GIVEN DATA:
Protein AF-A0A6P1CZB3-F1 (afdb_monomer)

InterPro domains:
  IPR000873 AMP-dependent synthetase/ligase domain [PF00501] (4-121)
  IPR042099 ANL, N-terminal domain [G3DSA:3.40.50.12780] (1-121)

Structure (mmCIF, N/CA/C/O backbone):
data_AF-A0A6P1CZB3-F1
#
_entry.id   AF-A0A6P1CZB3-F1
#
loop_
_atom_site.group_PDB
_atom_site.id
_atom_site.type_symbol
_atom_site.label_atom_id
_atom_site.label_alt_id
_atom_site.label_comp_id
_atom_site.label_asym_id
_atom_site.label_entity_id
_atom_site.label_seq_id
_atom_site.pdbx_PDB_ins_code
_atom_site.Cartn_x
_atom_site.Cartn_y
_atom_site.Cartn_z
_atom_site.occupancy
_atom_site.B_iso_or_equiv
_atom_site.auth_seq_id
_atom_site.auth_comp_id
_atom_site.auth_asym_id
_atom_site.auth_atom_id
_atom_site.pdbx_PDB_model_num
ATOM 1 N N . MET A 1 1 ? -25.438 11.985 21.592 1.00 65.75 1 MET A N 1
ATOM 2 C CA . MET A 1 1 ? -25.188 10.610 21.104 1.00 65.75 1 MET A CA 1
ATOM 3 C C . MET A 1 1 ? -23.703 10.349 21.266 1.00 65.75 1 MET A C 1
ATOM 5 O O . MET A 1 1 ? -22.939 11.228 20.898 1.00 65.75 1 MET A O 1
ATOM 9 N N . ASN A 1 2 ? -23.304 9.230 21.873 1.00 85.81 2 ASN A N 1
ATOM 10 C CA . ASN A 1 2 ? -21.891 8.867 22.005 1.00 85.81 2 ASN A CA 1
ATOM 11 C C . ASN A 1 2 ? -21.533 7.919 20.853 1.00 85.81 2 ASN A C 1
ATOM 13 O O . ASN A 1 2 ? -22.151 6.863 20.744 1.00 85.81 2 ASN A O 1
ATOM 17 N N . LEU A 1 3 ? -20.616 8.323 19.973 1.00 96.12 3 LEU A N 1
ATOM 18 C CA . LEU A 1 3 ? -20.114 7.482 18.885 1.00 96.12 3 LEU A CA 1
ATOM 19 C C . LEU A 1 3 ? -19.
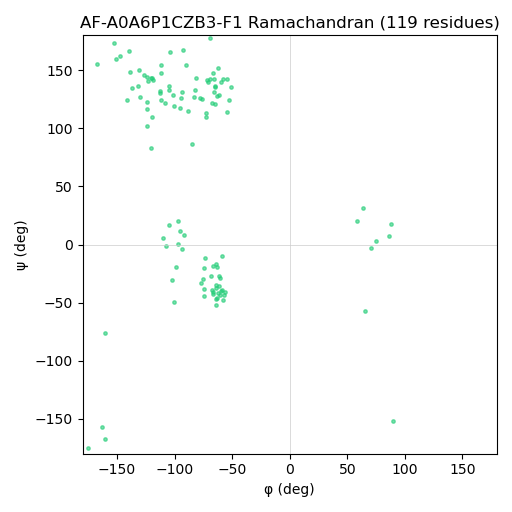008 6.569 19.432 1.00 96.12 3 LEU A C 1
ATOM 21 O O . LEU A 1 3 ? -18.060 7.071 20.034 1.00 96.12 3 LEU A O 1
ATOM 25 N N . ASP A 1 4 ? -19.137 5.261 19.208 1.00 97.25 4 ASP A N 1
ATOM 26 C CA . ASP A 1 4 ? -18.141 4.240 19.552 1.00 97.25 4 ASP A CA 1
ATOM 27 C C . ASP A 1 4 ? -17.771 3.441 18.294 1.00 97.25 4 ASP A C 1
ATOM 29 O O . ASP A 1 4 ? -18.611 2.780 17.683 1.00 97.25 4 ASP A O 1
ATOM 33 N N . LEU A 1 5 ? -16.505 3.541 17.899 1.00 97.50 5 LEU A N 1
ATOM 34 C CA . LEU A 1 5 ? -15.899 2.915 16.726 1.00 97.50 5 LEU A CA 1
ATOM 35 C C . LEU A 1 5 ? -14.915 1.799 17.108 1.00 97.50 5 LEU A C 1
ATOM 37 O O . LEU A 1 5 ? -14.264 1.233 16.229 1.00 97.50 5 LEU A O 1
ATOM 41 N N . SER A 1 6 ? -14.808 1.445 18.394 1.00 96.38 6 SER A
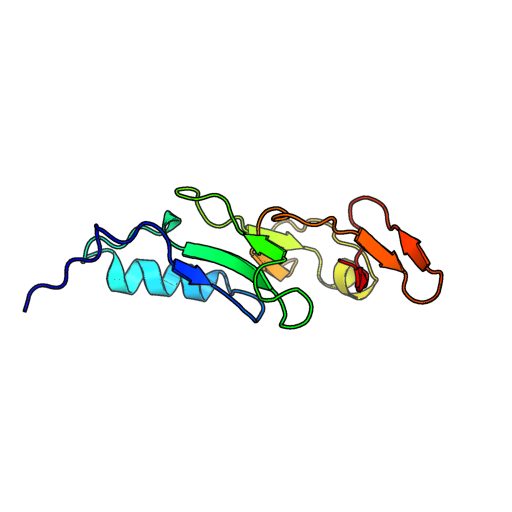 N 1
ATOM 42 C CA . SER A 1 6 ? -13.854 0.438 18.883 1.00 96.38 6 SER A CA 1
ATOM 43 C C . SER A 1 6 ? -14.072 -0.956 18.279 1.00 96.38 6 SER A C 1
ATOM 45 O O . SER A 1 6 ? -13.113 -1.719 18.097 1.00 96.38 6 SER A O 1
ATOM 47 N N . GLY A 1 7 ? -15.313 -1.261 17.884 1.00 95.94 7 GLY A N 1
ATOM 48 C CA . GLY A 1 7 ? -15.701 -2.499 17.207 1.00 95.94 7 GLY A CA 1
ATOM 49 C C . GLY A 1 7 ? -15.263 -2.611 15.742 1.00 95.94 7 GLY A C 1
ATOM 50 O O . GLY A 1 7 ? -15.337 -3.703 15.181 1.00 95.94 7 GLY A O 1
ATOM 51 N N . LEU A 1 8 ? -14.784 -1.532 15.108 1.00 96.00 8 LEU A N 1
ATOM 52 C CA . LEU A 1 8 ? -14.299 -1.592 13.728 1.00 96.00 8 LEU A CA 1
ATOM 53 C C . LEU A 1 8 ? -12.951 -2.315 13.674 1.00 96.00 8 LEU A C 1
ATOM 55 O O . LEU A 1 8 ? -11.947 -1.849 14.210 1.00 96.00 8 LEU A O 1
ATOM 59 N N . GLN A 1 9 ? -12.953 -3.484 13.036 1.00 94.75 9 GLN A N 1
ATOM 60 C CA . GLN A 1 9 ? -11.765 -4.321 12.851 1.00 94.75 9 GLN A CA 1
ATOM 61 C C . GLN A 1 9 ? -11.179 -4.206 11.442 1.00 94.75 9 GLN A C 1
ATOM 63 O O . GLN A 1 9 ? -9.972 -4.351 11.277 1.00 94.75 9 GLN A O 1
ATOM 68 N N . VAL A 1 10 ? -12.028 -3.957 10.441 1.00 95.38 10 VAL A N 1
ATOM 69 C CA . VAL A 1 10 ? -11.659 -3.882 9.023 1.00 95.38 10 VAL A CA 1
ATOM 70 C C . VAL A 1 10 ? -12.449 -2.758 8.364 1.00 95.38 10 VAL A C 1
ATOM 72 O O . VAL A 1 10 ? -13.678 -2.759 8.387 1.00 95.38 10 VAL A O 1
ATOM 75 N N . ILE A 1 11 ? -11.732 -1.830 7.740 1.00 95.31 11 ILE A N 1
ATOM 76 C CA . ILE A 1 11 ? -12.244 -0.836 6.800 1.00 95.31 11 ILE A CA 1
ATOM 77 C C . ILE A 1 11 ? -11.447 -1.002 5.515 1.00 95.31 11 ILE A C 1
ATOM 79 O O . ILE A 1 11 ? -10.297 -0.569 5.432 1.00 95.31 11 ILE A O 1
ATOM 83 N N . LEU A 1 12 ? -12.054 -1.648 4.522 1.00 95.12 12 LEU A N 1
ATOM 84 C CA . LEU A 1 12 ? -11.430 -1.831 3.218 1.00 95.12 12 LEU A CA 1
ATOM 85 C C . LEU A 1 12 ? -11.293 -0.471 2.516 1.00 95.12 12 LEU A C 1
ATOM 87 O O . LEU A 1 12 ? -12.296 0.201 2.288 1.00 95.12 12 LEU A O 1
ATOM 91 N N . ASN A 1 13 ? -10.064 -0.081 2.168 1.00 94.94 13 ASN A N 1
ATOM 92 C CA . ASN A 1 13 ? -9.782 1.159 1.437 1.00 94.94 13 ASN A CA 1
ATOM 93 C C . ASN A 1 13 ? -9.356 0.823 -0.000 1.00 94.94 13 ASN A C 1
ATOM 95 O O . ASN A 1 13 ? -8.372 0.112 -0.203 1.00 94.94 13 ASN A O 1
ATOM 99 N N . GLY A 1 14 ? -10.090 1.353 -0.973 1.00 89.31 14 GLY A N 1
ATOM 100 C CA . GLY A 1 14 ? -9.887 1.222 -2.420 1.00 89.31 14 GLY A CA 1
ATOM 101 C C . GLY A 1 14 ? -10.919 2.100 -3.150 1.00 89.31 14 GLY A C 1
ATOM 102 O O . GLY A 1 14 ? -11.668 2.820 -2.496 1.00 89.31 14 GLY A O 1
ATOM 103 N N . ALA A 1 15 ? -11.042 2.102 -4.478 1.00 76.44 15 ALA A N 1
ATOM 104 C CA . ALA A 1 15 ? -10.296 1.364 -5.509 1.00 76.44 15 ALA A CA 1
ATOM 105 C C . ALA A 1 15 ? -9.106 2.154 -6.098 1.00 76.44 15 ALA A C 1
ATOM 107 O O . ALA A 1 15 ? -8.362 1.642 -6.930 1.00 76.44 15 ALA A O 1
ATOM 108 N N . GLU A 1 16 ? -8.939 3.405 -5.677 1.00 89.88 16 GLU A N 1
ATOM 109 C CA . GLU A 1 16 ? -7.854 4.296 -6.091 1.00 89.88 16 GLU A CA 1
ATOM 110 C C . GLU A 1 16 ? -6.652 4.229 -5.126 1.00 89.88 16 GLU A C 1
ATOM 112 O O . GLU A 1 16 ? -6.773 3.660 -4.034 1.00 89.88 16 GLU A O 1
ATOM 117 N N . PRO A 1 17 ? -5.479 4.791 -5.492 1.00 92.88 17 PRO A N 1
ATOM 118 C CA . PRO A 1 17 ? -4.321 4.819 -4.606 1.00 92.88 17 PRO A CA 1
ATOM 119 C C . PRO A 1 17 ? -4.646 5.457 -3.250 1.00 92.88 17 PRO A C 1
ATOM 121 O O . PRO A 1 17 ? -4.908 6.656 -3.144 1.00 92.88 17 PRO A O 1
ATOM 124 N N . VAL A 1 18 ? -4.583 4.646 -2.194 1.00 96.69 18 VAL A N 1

WHAT TO PRODUCE: Start with the first line of the data and print every line exactly. The line containing "ATOM 9 N N ." is the last one to include.

ANSWER TO THIS PROBLEM:
Protein AF-A0A6P1CZB3-F1 (afdb_monomer)

InterPro domains:
  IPR000873 AMP-dependent synthetase/ligase domain [PF00501] (4-121)
  IPR042099 ANL, N-terminal domain [G3DSA:3.40.50.12780] (1-121)

Structure (mmCIF, N/CA/C/O backbone):
data_AF-A0A6P1CZB3-F1
#
_entry.id   AF-A0A6P1CZB3-F1
#
loop_
_atom_site.group_PDB
_atom_site.id
_atom_site.type_symbol
_atom_site.label_atom_id
_atom_site.label_alt_id
_atom_site.label_comp_id
_atom_site.label_asym_id
_atom_site.label_entity_id
_atom_site.label_seq_id
_atom_site.pdbx_PDB_ins_code
_atom_site.Cartn_x
_atom_site.Cartn_y
_atom_site.Cartn_z
_atom_site.occupancy
_atom_site.B_iso_or_equiv
_atom_site.auth_seq_id
_atom_site.auth_comp_id
_atom_site.auth_asym_id
_atom_site.auth_atom_id
_atom_site.pdbx_PDB_model_num
ATOM 1 N N . MET A 1 1 ? -25.438 11.985 21.592 1.00 65.75 1 MET A N 1
ATOM 2 C CA . MET A 1 1 ? -25.188 10.610 21.104 1.00 65.75 1 MET A CA 1
ATOM 3 C C . MET A 1 1 ? -23.703 10.349 21.266 1.00 65.75 1 MET A C 1
ATOM 5 O O . MET A 1 1 ? -22.939 11.228 20.898 1.00 65.75 1 MET A O 1
ATOM 9 N N . ASN A 1 2 ? -23.304 9.230 21.873 1.00 85.81 2 ASN A N 1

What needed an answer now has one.